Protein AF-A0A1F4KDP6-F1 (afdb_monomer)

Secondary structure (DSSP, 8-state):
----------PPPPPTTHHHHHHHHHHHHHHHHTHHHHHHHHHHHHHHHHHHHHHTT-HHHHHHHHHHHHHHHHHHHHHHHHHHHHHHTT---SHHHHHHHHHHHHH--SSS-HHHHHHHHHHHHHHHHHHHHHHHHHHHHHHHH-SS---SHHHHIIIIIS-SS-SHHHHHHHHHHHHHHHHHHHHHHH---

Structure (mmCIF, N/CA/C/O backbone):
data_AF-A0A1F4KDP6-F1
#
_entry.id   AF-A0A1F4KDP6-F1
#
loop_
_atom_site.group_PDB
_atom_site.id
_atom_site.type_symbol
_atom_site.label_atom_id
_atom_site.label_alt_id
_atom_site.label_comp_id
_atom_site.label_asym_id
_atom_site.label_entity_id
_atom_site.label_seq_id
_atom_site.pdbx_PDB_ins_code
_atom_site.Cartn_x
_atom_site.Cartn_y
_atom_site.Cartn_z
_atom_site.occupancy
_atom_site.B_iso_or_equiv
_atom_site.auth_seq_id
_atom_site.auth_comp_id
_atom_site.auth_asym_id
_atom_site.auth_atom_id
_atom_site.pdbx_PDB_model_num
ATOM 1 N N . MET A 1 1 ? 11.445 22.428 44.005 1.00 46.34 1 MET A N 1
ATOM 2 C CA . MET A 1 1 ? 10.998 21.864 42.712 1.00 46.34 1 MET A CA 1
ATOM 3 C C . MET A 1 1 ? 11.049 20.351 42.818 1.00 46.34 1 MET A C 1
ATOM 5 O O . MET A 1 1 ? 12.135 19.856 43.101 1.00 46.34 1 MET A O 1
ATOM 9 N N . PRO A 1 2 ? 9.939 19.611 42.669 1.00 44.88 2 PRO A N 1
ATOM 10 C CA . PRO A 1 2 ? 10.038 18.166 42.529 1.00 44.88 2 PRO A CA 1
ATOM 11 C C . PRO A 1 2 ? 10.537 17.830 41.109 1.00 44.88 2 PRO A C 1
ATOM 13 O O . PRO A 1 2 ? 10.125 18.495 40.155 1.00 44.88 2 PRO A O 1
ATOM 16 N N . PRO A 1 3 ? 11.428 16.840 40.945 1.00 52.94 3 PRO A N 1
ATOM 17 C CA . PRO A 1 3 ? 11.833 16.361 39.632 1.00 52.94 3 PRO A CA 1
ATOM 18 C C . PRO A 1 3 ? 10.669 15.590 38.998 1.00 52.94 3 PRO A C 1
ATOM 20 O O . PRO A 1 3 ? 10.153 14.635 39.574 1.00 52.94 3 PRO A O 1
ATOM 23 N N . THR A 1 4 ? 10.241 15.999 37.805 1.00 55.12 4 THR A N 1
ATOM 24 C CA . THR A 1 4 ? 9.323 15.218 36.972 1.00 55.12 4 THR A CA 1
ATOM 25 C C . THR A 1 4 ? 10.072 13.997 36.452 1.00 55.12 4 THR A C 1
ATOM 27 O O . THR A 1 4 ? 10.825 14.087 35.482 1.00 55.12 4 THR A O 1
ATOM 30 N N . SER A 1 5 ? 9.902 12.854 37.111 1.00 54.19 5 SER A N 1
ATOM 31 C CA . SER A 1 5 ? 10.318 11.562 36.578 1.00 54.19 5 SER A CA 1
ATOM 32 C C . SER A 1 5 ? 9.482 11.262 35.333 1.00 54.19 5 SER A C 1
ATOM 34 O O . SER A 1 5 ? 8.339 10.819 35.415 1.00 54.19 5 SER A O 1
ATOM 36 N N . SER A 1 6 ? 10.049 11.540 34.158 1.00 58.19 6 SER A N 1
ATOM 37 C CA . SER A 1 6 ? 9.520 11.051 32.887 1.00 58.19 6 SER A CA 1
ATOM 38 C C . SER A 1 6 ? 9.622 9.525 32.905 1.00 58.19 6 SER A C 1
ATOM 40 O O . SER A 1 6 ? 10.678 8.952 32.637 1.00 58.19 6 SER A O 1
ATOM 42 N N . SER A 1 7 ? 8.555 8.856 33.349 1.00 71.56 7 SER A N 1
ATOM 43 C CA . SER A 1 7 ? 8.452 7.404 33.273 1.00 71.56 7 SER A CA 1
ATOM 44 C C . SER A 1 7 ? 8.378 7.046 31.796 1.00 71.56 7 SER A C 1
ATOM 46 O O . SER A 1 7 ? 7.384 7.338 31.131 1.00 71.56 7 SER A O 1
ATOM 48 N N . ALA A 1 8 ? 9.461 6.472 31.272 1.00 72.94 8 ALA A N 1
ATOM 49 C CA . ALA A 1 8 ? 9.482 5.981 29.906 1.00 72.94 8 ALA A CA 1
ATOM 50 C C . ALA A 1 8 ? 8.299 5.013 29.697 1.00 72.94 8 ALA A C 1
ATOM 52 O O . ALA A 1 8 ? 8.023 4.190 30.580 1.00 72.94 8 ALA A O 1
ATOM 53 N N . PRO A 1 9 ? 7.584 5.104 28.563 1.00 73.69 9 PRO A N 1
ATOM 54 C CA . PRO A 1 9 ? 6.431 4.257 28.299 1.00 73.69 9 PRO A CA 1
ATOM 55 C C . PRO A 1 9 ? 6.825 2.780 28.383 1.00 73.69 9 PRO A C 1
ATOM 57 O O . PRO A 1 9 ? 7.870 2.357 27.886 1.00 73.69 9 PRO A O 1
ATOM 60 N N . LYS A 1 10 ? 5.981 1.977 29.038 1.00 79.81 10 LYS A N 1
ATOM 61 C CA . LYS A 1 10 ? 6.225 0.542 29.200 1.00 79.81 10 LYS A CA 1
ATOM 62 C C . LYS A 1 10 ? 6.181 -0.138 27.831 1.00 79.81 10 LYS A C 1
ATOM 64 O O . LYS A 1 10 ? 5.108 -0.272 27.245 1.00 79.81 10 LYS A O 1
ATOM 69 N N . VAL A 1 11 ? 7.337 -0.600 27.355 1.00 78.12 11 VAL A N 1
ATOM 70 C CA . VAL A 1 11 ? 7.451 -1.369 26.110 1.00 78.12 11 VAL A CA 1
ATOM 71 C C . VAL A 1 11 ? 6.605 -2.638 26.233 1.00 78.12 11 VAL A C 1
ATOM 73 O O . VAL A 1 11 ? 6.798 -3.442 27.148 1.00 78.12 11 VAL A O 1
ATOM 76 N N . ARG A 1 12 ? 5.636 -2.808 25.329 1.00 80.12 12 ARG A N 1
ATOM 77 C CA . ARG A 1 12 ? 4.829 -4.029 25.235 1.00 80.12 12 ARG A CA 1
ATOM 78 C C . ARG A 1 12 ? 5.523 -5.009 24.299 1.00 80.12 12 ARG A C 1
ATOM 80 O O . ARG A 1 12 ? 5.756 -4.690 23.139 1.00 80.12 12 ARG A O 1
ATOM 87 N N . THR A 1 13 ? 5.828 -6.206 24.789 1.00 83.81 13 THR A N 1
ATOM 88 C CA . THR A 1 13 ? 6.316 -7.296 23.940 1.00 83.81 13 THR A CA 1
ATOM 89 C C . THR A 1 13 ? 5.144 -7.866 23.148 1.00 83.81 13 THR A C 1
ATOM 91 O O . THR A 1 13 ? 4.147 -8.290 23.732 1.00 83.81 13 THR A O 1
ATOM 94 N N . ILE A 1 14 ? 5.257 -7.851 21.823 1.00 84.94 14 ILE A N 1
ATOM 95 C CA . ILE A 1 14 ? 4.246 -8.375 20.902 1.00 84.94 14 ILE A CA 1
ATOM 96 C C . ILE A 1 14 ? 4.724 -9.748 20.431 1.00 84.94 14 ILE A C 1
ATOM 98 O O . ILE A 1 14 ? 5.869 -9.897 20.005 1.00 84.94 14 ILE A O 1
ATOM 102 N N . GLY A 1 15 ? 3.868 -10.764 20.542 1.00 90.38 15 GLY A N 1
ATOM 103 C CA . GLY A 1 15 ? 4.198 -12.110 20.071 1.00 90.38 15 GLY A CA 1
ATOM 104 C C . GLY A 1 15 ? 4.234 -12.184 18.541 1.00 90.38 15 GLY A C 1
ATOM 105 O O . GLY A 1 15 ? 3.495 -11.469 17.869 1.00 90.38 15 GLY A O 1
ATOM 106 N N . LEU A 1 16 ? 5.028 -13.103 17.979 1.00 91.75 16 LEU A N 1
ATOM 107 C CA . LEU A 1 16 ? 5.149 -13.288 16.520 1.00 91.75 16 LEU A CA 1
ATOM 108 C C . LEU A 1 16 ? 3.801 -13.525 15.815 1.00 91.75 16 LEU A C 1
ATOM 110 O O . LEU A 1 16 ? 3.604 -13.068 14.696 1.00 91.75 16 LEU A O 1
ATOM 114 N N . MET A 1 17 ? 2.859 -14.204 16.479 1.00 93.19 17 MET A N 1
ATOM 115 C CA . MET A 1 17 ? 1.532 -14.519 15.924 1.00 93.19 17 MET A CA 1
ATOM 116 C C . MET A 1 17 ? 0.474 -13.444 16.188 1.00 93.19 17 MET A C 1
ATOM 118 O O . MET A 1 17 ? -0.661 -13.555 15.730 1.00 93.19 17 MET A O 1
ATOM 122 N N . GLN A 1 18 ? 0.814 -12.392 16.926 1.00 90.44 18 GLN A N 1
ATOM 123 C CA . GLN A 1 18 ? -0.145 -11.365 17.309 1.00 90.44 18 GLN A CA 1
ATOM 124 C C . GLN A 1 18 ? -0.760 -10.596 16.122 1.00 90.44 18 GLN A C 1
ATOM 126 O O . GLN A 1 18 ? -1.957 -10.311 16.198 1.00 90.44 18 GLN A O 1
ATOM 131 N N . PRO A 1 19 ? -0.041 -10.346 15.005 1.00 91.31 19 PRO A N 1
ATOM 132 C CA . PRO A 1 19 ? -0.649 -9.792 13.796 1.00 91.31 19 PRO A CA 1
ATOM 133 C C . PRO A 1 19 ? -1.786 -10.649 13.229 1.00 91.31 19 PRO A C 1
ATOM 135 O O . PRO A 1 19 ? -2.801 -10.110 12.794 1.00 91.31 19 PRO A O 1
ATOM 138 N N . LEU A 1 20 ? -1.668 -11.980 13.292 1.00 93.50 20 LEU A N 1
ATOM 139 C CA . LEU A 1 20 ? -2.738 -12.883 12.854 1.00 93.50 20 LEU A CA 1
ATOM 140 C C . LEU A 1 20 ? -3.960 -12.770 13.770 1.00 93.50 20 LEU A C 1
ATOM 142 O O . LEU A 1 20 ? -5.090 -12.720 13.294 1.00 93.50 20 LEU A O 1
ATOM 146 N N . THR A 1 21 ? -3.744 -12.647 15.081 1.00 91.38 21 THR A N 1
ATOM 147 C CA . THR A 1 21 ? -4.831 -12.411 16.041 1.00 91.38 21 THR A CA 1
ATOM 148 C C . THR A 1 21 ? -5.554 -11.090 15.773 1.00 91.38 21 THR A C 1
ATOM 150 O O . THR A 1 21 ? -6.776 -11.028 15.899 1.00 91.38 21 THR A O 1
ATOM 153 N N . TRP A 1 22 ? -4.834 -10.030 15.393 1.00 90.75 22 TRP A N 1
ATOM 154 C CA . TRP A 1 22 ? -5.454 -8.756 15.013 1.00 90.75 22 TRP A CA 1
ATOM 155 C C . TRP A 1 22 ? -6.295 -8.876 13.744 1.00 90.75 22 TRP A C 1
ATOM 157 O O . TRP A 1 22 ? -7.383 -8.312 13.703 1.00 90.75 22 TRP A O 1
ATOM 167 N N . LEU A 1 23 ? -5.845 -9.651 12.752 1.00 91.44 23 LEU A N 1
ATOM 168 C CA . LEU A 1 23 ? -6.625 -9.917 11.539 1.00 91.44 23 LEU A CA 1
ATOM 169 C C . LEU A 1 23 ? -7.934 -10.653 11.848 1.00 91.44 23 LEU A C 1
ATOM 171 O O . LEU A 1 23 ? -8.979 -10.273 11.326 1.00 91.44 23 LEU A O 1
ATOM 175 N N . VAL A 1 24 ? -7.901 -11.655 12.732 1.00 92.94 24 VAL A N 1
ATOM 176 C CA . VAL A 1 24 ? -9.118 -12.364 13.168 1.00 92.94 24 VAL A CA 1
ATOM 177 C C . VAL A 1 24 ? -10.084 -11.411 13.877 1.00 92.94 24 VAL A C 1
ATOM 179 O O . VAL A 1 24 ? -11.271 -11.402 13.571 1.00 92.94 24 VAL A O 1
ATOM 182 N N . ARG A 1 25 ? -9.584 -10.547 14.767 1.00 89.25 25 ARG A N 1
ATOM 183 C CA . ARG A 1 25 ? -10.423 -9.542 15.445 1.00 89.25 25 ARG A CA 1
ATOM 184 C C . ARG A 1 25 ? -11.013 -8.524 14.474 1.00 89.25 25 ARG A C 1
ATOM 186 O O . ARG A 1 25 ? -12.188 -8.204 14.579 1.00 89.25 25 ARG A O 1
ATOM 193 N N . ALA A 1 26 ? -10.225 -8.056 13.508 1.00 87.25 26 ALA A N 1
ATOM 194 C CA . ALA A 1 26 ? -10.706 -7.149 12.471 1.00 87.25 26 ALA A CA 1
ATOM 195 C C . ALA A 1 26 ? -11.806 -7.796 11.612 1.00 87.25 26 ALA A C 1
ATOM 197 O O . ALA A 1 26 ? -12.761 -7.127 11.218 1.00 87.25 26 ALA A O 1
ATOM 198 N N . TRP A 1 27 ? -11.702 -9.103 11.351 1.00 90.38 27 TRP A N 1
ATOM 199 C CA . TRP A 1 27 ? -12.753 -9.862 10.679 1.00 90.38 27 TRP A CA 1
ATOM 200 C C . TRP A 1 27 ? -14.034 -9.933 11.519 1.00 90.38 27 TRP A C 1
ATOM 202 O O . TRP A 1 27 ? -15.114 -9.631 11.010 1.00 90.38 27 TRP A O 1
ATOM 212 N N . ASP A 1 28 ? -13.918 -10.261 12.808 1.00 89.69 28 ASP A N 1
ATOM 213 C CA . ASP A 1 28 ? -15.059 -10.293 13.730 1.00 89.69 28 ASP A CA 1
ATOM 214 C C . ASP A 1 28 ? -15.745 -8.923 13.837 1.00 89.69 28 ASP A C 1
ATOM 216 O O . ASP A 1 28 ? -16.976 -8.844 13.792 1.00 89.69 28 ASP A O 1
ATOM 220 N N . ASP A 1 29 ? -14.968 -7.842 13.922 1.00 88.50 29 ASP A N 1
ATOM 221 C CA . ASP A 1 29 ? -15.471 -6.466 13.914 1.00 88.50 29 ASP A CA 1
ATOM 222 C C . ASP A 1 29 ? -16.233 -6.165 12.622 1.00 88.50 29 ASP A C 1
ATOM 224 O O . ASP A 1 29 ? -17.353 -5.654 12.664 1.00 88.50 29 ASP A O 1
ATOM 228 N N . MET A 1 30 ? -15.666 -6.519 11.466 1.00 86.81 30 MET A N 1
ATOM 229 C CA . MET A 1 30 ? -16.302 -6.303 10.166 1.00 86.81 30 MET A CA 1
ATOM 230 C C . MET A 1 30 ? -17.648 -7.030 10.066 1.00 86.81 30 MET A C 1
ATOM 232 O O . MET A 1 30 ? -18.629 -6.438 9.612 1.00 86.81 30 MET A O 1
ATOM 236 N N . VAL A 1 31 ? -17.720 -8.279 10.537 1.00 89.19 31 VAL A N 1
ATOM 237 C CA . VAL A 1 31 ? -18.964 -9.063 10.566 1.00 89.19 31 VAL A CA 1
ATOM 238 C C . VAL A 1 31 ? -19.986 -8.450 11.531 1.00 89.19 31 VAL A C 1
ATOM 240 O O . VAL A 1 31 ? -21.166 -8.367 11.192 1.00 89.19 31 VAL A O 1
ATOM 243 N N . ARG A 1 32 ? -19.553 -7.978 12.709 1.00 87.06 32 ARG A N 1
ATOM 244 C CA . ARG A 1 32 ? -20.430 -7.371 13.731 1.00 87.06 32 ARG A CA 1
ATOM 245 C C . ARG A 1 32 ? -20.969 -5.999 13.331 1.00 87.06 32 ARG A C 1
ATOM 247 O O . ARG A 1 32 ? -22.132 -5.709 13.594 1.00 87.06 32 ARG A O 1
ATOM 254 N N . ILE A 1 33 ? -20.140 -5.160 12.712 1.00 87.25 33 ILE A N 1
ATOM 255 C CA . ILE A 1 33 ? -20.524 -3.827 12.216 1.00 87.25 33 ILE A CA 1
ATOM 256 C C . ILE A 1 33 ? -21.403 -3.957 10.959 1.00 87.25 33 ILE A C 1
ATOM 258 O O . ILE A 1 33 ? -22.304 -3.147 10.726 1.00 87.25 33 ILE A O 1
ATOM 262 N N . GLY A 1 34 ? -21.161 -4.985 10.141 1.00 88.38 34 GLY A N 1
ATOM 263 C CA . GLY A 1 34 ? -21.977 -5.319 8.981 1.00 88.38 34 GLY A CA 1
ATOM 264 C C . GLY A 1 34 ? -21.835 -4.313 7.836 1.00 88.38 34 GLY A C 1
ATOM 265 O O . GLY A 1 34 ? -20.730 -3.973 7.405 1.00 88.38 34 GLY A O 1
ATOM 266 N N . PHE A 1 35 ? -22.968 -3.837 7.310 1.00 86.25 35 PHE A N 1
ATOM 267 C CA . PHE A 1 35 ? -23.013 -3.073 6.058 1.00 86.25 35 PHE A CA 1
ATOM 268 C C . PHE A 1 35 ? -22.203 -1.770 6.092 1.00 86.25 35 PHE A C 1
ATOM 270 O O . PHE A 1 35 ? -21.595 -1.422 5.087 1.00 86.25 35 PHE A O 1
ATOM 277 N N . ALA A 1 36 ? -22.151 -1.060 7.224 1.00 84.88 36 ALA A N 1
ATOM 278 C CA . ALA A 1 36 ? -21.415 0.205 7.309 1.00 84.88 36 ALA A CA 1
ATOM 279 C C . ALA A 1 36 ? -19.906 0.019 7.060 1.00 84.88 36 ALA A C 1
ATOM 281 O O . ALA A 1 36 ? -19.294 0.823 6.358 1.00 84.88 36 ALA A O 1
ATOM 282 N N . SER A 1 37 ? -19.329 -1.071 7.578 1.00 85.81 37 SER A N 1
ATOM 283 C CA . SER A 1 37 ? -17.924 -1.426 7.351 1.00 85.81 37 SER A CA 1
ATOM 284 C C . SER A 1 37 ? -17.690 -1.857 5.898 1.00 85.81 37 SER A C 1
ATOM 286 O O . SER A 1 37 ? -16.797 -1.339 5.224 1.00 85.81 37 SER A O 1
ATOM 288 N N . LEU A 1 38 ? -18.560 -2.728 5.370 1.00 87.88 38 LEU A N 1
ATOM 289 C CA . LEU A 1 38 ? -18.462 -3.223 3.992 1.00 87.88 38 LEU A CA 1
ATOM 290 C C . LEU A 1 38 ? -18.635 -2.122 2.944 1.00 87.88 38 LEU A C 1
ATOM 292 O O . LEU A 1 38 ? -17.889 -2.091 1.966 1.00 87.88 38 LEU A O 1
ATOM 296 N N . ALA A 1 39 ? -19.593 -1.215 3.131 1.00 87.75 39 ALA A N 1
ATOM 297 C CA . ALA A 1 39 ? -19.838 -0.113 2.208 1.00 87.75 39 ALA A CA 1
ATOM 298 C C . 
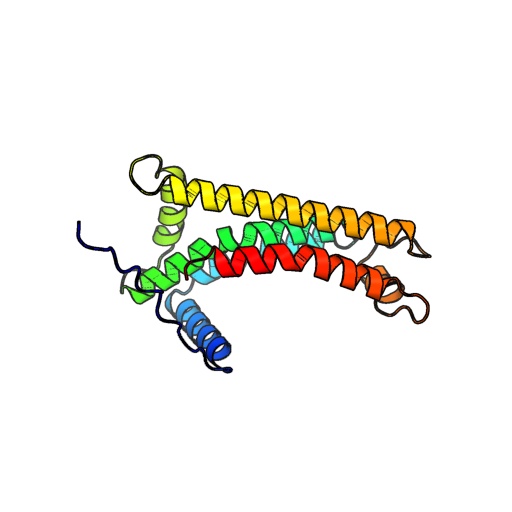ALA A 1 39 ? -18.609 0.798 2.110 1.00 87.75 39 ALA A C 1
ATOM 300 O O . ALA A 1 39 ? -18.168 1.125 1.009 1.00 87.75 39 ALA A O 1
ATOM 301 N N . HIS A 1 40 ? -18.005 1.143 3.250 1.00 86.50 40 HIS A N 1
ATOM 302 C CA . HIS A 1 40 ? -16.817 1.993 3.277 1.00 86.50 40 HIS A CA 1
ATOM 303 C C . HIS A 1 40 ? -15.591 1.306 2.658 1.00 86.50 40 HIS A C 1
ATOM 305 O O . HIS A 1 40 ? -14.902 1.899 1.827 1.00 86.50 40 HIS A O 1
ATOM 311 N N . GLY A 1 41 ? -15.358 0.029 2.980 1.00 87.62 41 GLY A N 1
ATOM 312 C CA . GLY A 1 41 ? -14.306 -0.766 2.337 1.00 87.62 41 GLY A CA 1
ATOM 313 C C . GLY A 1 41 ? -14.509 -0.901 0.823 1.00 87.62 41 GLY A C 1
ATOM 314 O O . GLY A 1 41 ? -13.557 -0.776 0.053 1.00 87.62 41 GLY A O 1
ATOM 315 N N . SER A 1 42 ? -15.757 -1.063 0.375 1.00 89.88 42 SER A N 1
ATOM 316 C CA . SER A 1 42 ? -16.097 -1.177 -1.049 1.00 89.88 42 SER A CA 1
ATOM 317 C C . SER A 1 42 ? -15.756 0.090 -1.830 1.00 89.88 42 SER A C 1
ATOM 319 O O . SER A 1 42 ? -15.273 -0.008 -2.954 1.00 89.88 42 SER A O 1
ATOM 321 N N . VAL A 1 43 ? -15.930 1.277 -1.238 1.00 89.75 43 VAL A N 1
ATOM 322 C CA . VAL A 1 43 ? -15.515 2.543 -1.869 1.00 89.75 43 VAL A CA 1
ATOM 323 C C . VAL A 1 43 ? -14.010 2.546 -2.150 1.00 89.75 43 VAL A C 1
ATOM 325 O O . VAL A 1 43 ? -13.594 2.936 -3.240 1.00 89.75 43 VAL A O 1
ATOM 328 N N . MET A 1 44 ? -13.190 2.057 -1.213 1.00 90.19 44 MET A N 1
ATOM 329 C CA . MET A 1 44 ? -11.738 1.960 -1.410 1.00 90.19 44 MET A CA 1
ATOM 330 C C . MET A 1 44 ? -11.374 0.955 -2.506 1.00 90.19 44 MET A C 1
ATOM 332 O O . MET A 1 44 ? -10
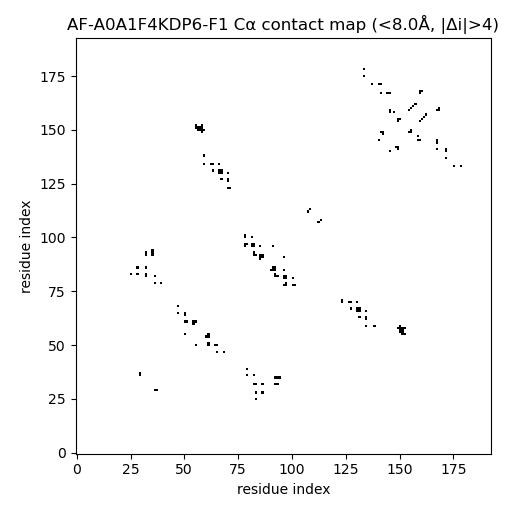.521 1.244 -3.345 1.00 90.19 44 MET A O 1
ATOM 336 N N . VAL A 1 45 ? -12.044 -0.202 -2.529 1.00 92.94 45 VAL A N 1
ATOM 337 C CA . VAL A 1 45 ? -11.851 -1.226 -3.567 1.00 92.94 45 VAL A CA 1
ATOM 338 C C . VAL A 1 45 ? -12.206 -0.674 -4.944 1.00 92.94 45 VAL A C 1
ATOM 340 O O . VAL A 1 45 ? -11.425 -0.828 -5.879 1.00 92.94 45 VAL A O 1
ATOM 343 N N . VAL A 1 46 ? -13.344 0.013 -5.071 1.00 94.50 46 VAL A N 1
ATOM 344 C CA . VAL A 1 46 ? -13.778 0.626 -6.333 1.00 94.50 46 VAL A CA 1
ATOM 345 C C . VAL A 1 46 ? -12.801 1.710 -6.779 1.00 94.50 46 VAL A C 1
ATOM 347 O O . VAL A 1 46 ? -12.445 1.746 -7.953 1.00 94.50 46 VAL A O 1
ATOM 350 N N . ALA A 1 47 ? -12.315 2.555 -5.866 1.00 91.69 47 ALA A N 1
ATOM 351 C CA . ALA A 1 47 ? -11.323 3.578 -6.191 1.00 91.69 47 ALA A CA 1
ATOM 352 C C . ALA A 1 47 ? -10.007 2.964 -6.705 1.00 91.69 47 ALA A C 1
ATOM 354 O O . ALA A 1 47 ? -9.503 3.372 -7.752 1.00 91.69 47 ALA A O 1
ATOM 355 N N . GLY A 1 48 ? -9.484 1.943 -6.019 1.00 91.12 48 GLY A N 1
ATOM 356 C CA . GLY A 1 48 ? -8.285 1.221 -6.455 1.00 91.12 48 GLY A CA 1
ATOM 357 C C . GLY A 1 48 ? -8.484 0.496 -7.791 1.00 91.12 48 GLY A C 1
ATOM 358 O O . GLY A 1 48 ? -7.641 0.589 -8.683 1.00 91.12 48 GLY A O 1
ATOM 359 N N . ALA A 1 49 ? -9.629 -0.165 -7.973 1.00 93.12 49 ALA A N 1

What you have to do »
Print only what lies in the material above starting at the line with "ATOM 61 C CA" and ending at the line with "ATOM 71 C C", every line exactly as given.

Output below »
ATOM 61 C CA . LYS A 1 10 ? 6.225 0.542 29.200 1.00 79.81 10 LYS A CA 1
ATOM 62 C C . LYS A 1 10 ? 6.181 -0.138 27.831 1.00 79.81 10 LYS A C 1
ATOM 64 O O . LYS A 1 10 ? 5.108 -0.272 27.245 1.00 79.81 10 LYS A O 1
ATOM 69 N N . VAL A 1 11 ? 7.337 -0.600 27.355 1.00 78.12 11 VAL A N 1
ATOM 70 C CA . VAL A 1 11 ? 7.451 -1.369 26.110 1.00 78.12 11 VAL A CA 1
ATOM 71 C C . VAL A 1 11 ? 6.605 -2.638 26.233 1.00 78.12 11 VAL A C 1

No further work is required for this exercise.